Share
Inioluwa Ogunleye
4 months ago
Overview
CAN A COMPANY USE A 10-YEAR-OLD TWEET TO TERMINATE A CONTRACT TODAY?In the wake of Ezra Olubi’s termination, one question keeps ringing in my head:
Can a “significant negative reputational damage” clause be triggered by conduct that happened over a decade ago, remained publicly accessible for years, and was never hidden in the first place?
If I were to make Ezra's case, I would consider the below amongst other things.
1. Reputational clauses are not designed to punish the past
Every reputational-risk clause I’ve ever seen, whether in fintech, banking, SaaS, Web3, or traditional employment, is forward-looking.
The language is always something like:
“the employee engages in conduct…”
“acts or omissions by the employee…”
“makes statements that…”
“does anything that causes or is likely to cause reputational damage…”
The key phrase is always “does” not “did”.
These clauses attach to new behaviour, not archived posts collecting dust since the Goodluck Jonathan administration.
Why? Because contract law respects consensus ad idem (both parties must agree on what is being regulated). You cannot retroactively punish conduct that occurred long before the contract existed, especially when the information was public and discoverable.
Unless the clause expressly says it applies retrospectively (and they never do), the courts will not stretch it that far.
2. If the conduct was public at the time of contracting, it can be strongly argued that the company is deemed to have accepted it.
This is where, I believe, the case becomes legally tricky for Paystack and Stripe.
Ezra’s tweets and blog posts were:
- in the public domain,
- accessible to anyone,
- discoverable with a simple Google search,
- available long before the $200M acquisition.
Stripe conducted due diligence. Stripe retained Ezra. Stripe approved the leadership structure.
How do you claim reputational damage in 2024 from conduct you implicitly accepted in 2020 during acquisition and for several years afterwards?
This is classic approbation and reprobation. Hot and Cold. Caring and Mean. It does not work in law. You cannot accept a fact when it benefits you and reject it when it becomes inconvenient.
The law does not allow that dance. Once the acquirer had knowledge (or constructive knowledge), opportunity to object and still chose to proceed, the company is deemed to have waived the right to claim that same historic behaviour now causes “significant reputational damage.”
You can’t sleep on something and wake up years later with selective amnesia.
3. No new conduct or inaction = no trigger.

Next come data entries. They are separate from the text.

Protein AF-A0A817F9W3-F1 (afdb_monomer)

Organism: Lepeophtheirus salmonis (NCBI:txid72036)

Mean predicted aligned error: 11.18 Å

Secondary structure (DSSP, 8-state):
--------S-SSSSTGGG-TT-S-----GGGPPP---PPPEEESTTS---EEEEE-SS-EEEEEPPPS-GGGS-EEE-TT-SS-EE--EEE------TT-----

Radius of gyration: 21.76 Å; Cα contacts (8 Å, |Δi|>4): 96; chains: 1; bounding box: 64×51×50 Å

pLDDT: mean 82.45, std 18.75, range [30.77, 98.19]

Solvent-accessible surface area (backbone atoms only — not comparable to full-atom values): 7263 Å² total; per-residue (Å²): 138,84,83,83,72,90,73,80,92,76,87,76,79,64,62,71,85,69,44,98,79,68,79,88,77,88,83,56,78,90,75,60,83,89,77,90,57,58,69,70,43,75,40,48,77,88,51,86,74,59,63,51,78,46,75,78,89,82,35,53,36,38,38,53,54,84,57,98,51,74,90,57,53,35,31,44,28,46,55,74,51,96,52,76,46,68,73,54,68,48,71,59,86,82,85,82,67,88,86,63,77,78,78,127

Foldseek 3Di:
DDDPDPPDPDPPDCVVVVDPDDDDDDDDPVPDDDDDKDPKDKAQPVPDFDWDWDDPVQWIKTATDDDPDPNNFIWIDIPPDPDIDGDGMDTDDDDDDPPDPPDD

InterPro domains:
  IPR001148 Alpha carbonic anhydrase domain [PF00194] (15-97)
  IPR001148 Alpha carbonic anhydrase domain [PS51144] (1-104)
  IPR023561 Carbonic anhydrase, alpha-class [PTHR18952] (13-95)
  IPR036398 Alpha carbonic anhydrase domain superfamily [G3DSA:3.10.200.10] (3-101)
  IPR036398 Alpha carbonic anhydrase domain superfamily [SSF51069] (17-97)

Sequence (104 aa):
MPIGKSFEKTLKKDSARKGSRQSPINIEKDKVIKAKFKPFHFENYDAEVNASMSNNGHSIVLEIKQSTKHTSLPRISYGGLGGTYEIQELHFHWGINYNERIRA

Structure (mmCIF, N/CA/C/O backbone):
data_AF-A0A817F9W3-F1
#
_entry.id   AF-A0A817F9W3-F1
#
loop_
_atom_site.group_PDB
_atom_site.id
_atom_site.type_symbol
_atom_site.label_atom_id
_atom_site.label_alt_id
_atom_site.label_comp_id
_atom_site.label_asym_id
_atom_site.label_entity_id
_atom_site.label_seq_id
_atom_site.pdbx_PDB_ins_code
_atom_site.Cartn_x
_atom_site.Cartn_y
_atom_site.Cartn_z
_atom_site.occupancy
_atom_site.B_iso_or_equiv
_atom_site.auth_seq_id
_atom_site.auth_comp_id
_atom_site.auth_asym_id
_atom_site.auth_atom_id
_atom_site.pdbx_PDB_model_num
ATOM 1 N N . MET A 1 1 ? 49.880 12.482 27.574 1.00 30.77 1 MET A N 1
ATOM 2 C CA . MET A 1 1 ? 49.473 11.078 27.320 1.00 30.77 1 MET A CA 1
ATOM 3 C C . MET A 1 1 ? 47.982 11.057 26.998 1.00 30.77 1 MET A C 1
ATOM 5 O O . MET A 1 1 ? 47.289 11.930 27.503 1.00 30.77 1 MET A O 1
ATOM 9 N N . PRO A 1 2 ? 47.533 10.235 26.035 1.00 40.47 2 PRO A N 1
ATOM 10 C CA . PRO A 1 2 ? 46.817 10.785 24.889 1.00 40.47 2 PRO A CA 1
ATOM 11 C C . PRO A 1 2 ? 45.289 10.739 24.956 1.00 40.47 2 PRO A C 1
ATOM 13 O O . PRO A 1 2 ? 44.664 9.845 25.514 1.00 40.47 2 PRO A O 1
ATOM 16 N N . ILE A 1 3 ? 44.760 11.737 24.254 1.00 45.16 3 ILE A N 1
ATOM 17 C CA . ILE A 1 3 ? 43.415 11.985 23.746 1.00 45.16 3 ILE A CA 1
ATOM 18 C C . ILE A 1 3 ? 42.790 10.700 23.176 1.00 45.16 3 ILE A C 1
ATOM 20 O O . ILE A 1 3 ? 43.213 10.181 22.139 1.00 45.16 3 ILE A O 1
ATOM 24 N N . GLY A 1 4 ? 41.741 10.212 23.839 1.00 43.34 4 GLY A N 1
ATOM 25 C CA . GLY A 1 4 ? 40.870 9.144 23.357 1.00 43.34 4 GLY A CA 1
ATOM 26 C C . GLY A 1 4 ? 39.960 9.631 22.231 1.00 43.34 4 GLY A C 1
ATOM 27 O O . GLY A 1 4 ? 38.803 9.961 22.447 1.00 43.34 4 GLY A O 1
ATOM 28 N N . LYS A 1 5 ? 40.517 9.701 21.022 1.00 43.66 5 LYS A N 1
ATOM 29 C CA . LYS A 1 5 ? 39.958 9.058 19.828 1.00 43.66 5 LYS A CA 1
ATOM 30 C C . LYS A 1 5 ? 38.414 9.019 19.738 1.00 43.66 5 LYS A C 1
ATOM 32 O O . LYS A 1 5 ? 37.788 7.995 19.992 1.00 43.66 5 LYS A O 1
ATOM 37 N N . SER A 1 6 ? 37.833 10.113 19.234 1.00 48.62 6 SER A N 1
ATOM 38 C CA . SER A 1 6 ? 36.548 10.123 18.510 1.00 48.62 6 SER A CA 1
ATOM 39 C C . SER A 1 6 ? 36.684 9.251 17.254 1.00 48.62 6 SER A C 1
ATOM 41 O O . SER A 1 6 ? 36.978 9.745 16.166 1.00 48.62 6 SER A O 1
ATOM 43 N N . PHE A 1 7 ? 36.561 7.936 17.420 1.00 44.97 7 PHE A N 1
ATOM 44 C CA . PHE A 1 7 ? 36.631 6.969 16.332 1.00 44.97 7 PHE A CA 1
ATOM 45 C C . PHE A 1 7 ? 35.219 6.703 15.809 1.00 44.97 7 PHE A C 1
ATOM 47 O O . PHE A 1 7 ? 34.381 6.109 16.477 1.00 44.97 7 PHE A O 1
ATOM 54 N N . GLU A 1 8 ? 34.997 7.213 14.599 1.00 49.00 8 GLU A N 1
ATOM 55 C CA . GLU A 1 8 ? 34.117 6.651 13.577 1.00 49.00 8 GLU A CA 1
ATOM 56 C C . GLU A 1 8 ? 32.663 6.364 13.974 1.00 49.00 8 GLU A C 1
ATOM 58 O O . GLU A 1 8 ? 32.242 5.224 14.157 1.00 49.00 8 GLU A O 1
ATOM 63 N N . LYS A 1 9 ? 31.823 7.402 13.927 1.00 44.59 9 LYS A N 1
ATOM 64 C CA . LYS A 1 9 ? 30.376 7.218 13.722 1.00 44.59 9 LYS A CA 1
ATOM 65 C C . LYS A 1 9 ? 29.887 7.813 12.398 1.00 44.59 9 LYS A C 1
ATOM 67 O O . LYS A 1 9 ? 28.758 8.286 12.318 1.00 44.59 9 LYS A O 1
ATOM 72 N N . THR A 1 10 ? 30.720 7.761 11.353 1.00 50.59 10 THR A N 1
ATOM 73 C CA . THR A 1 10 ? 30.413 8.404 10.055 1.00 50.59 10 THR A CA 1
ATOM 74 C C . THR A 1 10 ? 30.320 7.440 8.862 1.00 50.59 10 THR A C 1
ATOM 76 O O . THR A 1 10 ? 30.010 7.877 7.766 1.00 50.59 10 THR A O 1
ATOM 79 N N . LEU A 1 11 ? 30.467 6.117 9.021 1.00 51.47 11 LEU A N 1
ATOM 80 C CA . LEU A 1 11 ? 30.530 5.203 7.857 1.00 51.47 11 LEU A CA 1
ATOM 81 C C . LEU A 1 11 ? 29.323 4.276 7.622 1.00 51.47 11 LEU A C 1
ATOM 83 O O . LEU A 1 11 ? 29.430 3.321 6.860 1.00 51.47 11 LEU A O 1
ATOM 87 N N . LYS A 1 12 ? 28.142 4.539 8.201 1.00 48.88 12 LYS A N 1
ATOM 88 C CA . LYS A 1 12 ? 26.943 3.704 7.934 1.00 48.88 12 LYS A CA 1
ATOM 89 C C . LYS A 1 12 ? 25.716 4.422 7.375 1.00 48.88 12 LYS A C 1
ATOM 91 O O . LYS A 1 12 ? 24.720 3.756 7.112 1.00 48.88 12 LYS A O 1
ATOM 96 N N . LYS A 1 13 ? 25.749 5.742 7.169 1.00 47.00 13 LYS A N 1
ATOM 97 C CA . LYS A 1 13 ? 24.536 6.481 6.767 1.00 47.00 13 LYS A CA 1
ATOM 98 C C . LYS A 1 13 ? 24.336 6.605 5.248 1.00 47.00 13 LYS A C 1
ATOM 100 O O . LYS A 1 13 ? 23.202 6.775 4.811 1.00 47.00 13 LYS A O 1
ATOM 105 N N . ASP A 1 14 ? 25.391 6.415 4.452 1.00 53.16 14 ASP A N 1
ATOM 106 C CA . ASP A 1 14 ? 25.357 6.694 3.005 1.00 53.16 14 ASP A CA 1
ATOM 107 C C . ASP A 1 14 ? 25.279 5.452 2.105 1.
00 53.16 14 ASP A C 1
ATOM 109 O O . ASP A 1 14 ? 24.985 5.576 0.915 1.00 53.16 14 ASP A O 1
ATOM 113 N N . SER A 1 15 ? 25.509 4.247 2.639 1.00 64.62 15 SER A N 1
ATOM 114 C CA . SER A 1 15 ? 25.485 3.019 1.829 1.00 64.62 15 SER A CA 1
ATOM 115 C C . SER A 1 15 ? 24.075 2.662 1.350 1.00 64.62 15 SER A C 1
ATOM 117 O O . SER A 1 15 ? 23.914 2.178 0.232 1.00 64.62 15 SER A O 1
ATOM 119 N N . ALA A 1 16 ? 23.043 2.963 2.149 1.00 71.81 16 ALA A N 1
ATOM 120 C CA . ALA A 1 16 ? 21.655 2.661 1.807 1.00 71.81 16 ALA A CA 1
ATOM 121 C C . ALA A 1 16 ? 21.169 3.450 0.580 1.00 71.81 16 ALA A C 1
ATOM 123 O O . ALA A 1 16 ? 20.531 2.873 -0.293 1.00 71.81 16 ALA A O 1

I really want to see how Stripe would define public resurfacing as a misconduct This is the part people miss.
Ezra did not wake up last week and post a new controversial statement.

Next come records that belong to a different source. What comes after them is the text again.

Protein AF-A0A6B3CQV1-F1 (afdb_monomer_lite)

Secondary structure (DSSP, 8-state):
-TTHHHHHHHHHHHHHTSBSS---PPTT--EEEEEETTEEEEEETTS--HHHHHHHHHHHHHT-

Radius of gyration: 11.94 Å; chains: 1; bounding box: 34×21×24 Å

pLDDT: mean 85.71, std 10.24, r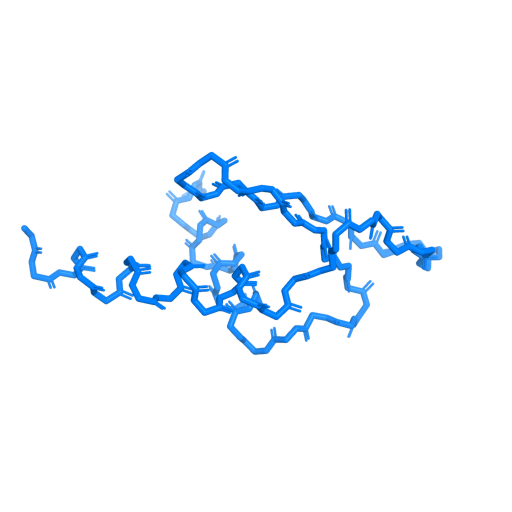ange [44.84, 94.38]

Structure (mmCIF, N/CA/C/O backbone):
data_AF-A0A6B3CQV1-F1
#
_entry.id   AF-A0A6B3CQV1-F1
#
loop_
_atom_site.group_PDB
_atom_site.id
_atom_site.type_symbol
_atom_site.label_atom_id
_atom_site.label_alt_id
_atom_site.label_comp_id
_atom_site.label_asym_id
_atom_site.label_entity_id
_atom_site.label_seq_id
_atom_site.pdbx_PDB_ins_code
_atom_site.Cartn_x
_atom_site.Cartn_y
_atom_site.Cartn_z
_atom_site.occupancy
_atom_site.B_iso_or_equiv
_atom_site.auth_seq_id
_atom_site.auth_comp_id
_atom_site.auth_asym_id
_atom_site.auth_atom_id
_atom_site.pdbx_PDB_model_num
ATOM 1 N N . ARG A 1 1 ? -15.546 6.718 13.098 1.00 62.88 1 ARG A N 1
ATOM 2 C CA . ARG A 1 1 ? -14.656 7.848 12.737 1.00 62.88 1 ARG A CA 1
ATOM 3 C C . ARG A 1 1 ? -14.986 8.205 11.297 1.00 62.88 1 ARG A C 1
ATOM 5 O O . ARG A 1 1 ? -15.061 7.262 10.523 1.00 62.88 1 ARG A O 1
ATOM 12 N N . PRO A 1 2 ? -15.237 9.477 10.962 1.00 66.94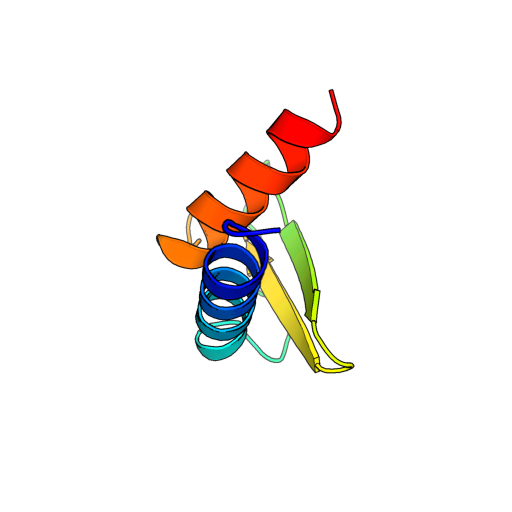 2 PRO A N 1
ATOM 13 C CA . PRO A 1 2 ? -15.670 9.874 9.617 1.00 66.94 2 PRO A CA 1
ATOM 14 C C . PRO A 1 2 ? -14.662 9.501 8.516 1.00 66.94 2 PRO A C 1
ATOM 16 O O . PRO A 1 2 ? -15.071 9.191 7.408 1.00 66.94 2 PRO A O 1
ATOM 19 N N . ASP A 1 3 ? -13.370 9.415 8.841 1.00 79.06 3 ASP A N 1
ATOM 20 C CA . ASP A 1 3 ? -12.315 9.125 7.853 1.00 79.06 3 ASP A CA 1
ATOM 21 C C . ASP A 1 3 ? -12.107 7.624 7.588 1.00 79.06 3 ASP A C 1
ATOM 23 O O . ASP A 1 3 ? -11.291 7.251 6.746 1.00 79.06 3 ASP A O 1
ATOM 27 N N . ALA A 1 4 ? -12.799 6.749 8.328 1.00 82.56 4 ALA A N 1
ATOM 28 C CA . ALA A 1 4 ? -12.597 5.302 8.244 1.00 82.56 4 ALA A CA 1
ATOM 29 C C . ALA A 1 4 ? -13.022 4.741 6.880 1.00 82.56 4 ALA A C 1
ATOM 31 O O . ALA A 1 4 ? -12.303 3.927 6.303 1.00 82.56 4 ALA A O 1
ATOM 32 N N . ASP A 1 5 ? -14.147 5.220 6.348 1.00 87.00 5 ASP A N 1
ATOM 33 C CA . ASP A 1 5 ? -14.681 4.754 5.067 1.00 87.00 5 ASP A CA 1
ATOM 34 C C . ASP A 1 5 ? -13.806 5.226 3.896 1.00 87.00 5 ASP A C 1
ATOM 36 O O . ASP A 1 5 ? -13.546 4.471 2.960 1.00 87.00 5 ASP A O 1
ATOM 40 N N . GLU A 1 6 ? -13.277 6.452 3.972 1.00 88.06 6 GLU A N 1
ATOM 41 C CA . GLU A 1 6 ? -12.343 6.989 2.975 1.00 88.06 6 GLU A CA 1
ATOM 42 C C . GLU A 1 6 ? -11.027 6.198 2.957 1.00 88.06 6 GLU A C 1
ATOM 44 O O . GLU A 1 6 ? -10.504 5.866 1.889 1.00 88.06 6 GLU A O 1
ATOM 49 N N . TRP A 1 7 ? -10.514 5.851 4.140 1.00 90.81 7 TRP A N 1
ATOM 50 C CA . TRP A 1 7 ? -9.328 5.012 4.291 1.00 90.81 7 TRP A CA 1
ATOM 51 C C . TRP A 1 7 ? -9.528 3.626 3.693 1.00 90.81 7 TRP A C 1
ATOM 53 O O . TRP A 1 7 ? -8.677 3.138 2.950 1.00 90.81 7 TRP A O 1
ATOM 63 N N . HIS A 1 8 ? -10.666 3.009 3.995 1.00 91.12 8 HIS A N 1
ATOM 64 C CA . HIS A 1 8 ? -10.997 1.688 3.492 1.00 91.12 8 HIS A CA 1
ATOM 65 C C . HIS A 1 8 ? -11.137 1.699 1.963 1.00 91.12 8 HIS A C 1
ATOM 67 O O . HIS A 1 8 ? -10.524 0.887 1.276 1.00 91.12 8 HIS A O 1
ATOM 73 N N . ALA A 1 9 ? -11.821 2.701 1.403 1.00 92.19 9 ALA A N 1
ATOM 74 C CA . ALA A 1 9 ? -11.942 2.867 -0.043 1.00 92.19 9 ALA A CA 1
ATOM 75 C C . ALA A 1 9 ? -10.596 3.135 -0.742 1.00 92.19 9 ALA A C 1
ATOM 77 O O . ALA A 1 9 ? -10.407 2.764 -1.902 1.00 92.19 9 ALA A O 1
ATOM 78 N N . LEU A 1 10 ? -9.651 3.815 -0.087 1.00 93.69 10 LEU A N 1
ATOM 79 C CA . LEU A 1 10 ? -8.294 3.981 -0.615 1.00 93.69 10 LEU A CA 1
ATOM 80 C C . LEU A 1 10 ? -7.519 2.657 -0.597 1.00 93.69 10 LEU A C 1
ATOM 82 O O . LEU A 1 10 ? -6.853 2.333 -1.580 1.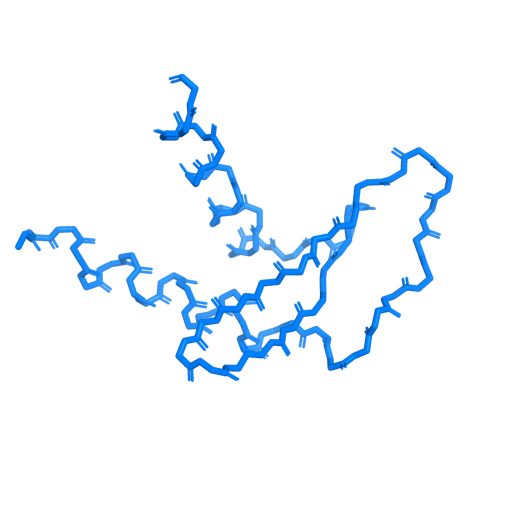00 93.69 10 LEU A O 1
ATOM 86 N N . ALA A 1 11 ? -7.628 1.894 0.491 1.00 93.12 11 ALA A N 1
ATOM 87 C CA . ALA A 1 11 ? -6.983 0.595 0.639 1.00 93.12 11 ALA A CA 1
ATOM 88 C C . ALA A 1 11 ? -7.460 -0.402 -0.428 1.00 93.12 11 ALA A C 1
ATOM 90 O O . ALA A 1 11 ? -6.636 -0.996 -1.124 1.00 93.12 11 ALA A O 1
ATOM 91 N N . GLU A 1 12 ? -8.775 -0.495 -0.629 1.00 93.75 12 GLU A N 1
ATOM 92 C CA . GLU A 1 12 ? -9.380 -1.339 -1.661 1.00 93.75 12 GLU A CA 1
ATOM 93 C C . GLU A 1 12 ? -8.875 -0.987 -3.064 1.00 93.75 12 GLU A C 1
ATOM 95 O O . GLU A 1 12 ? -8.452 -1.865 -3.817 1.00 93.75 12 GLU A O 1
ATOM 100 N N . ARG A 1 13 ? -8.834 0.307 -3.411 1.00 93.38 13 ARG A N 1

He did nothing. He issued no new controversial blogs. He posted no new hot take. He made no new pronouncements.
Someone else dug up old tweets. So even if the resurfacing caused uproar, the causal link between “employee conduct” and “reputational impact” is broken.
Reputational-damage clauses apply to the employee’s actions not the audience’s rediscovery or a heartbroken Ex's crash out.
If the employee did not create new risk through new behaviour, the clause is not triggered. I strongly opine.
4. If the court allows retroactive interpretation of these clauses, no one is safe and the corporate scene becomes a joke.
Let’s test this with the scenarios. Feel free to paint yours:
A fight you had at age 14 can cost you your job at 54.
A Facebook post from 2009 can be used to terminate a contract in 2040.
A decade-old university rant can suddenly become “professional misconduct.”
Even worse, this means due diligence becomes a performative exercise.
If an employer fails to do it, they can later weaponise their own negligence against the employee.
That is a dangerous slope in an already dangerous dog eat dog corporate world.
Contracts are meant to ...create certainty not turn into time bombs waiting for a viral tweet to explode.
5. What courts will likely consider
If this matter were ever litigated (and frankly, it should be as these clauses need judicial interpretation), these questions might go a long way:
1. Was the conduct public at the time of contract formation? Yes.
2. Was it discoverable with ordinary due diligence? Yes.
3. Did the company conduct due diligence at acquisition? Of course. Stripe is not a local shop buying pure water.
4. Did the employee engage in new conduct that created new reputational damage? No.
5. Did the company expressly reserve rights to punish historic public conduct?
Extremely unlikely.
The legal outcome is not as straightforward as many think.
Looking at Ezra’s reaction, the clause was likely stretched beyond its intended scope. This sort of interpretation will create dangerous precedent in contract and employment law.
Any retroactive enforcement will surely destabilize contractual certainty. I believe the legal validity of the termination is genuinely questionable.
Like one of my guys would say “Na OS sweet pass”. They should file the Originating Summons.
In any event, I believe they will most likely resolve this amicably.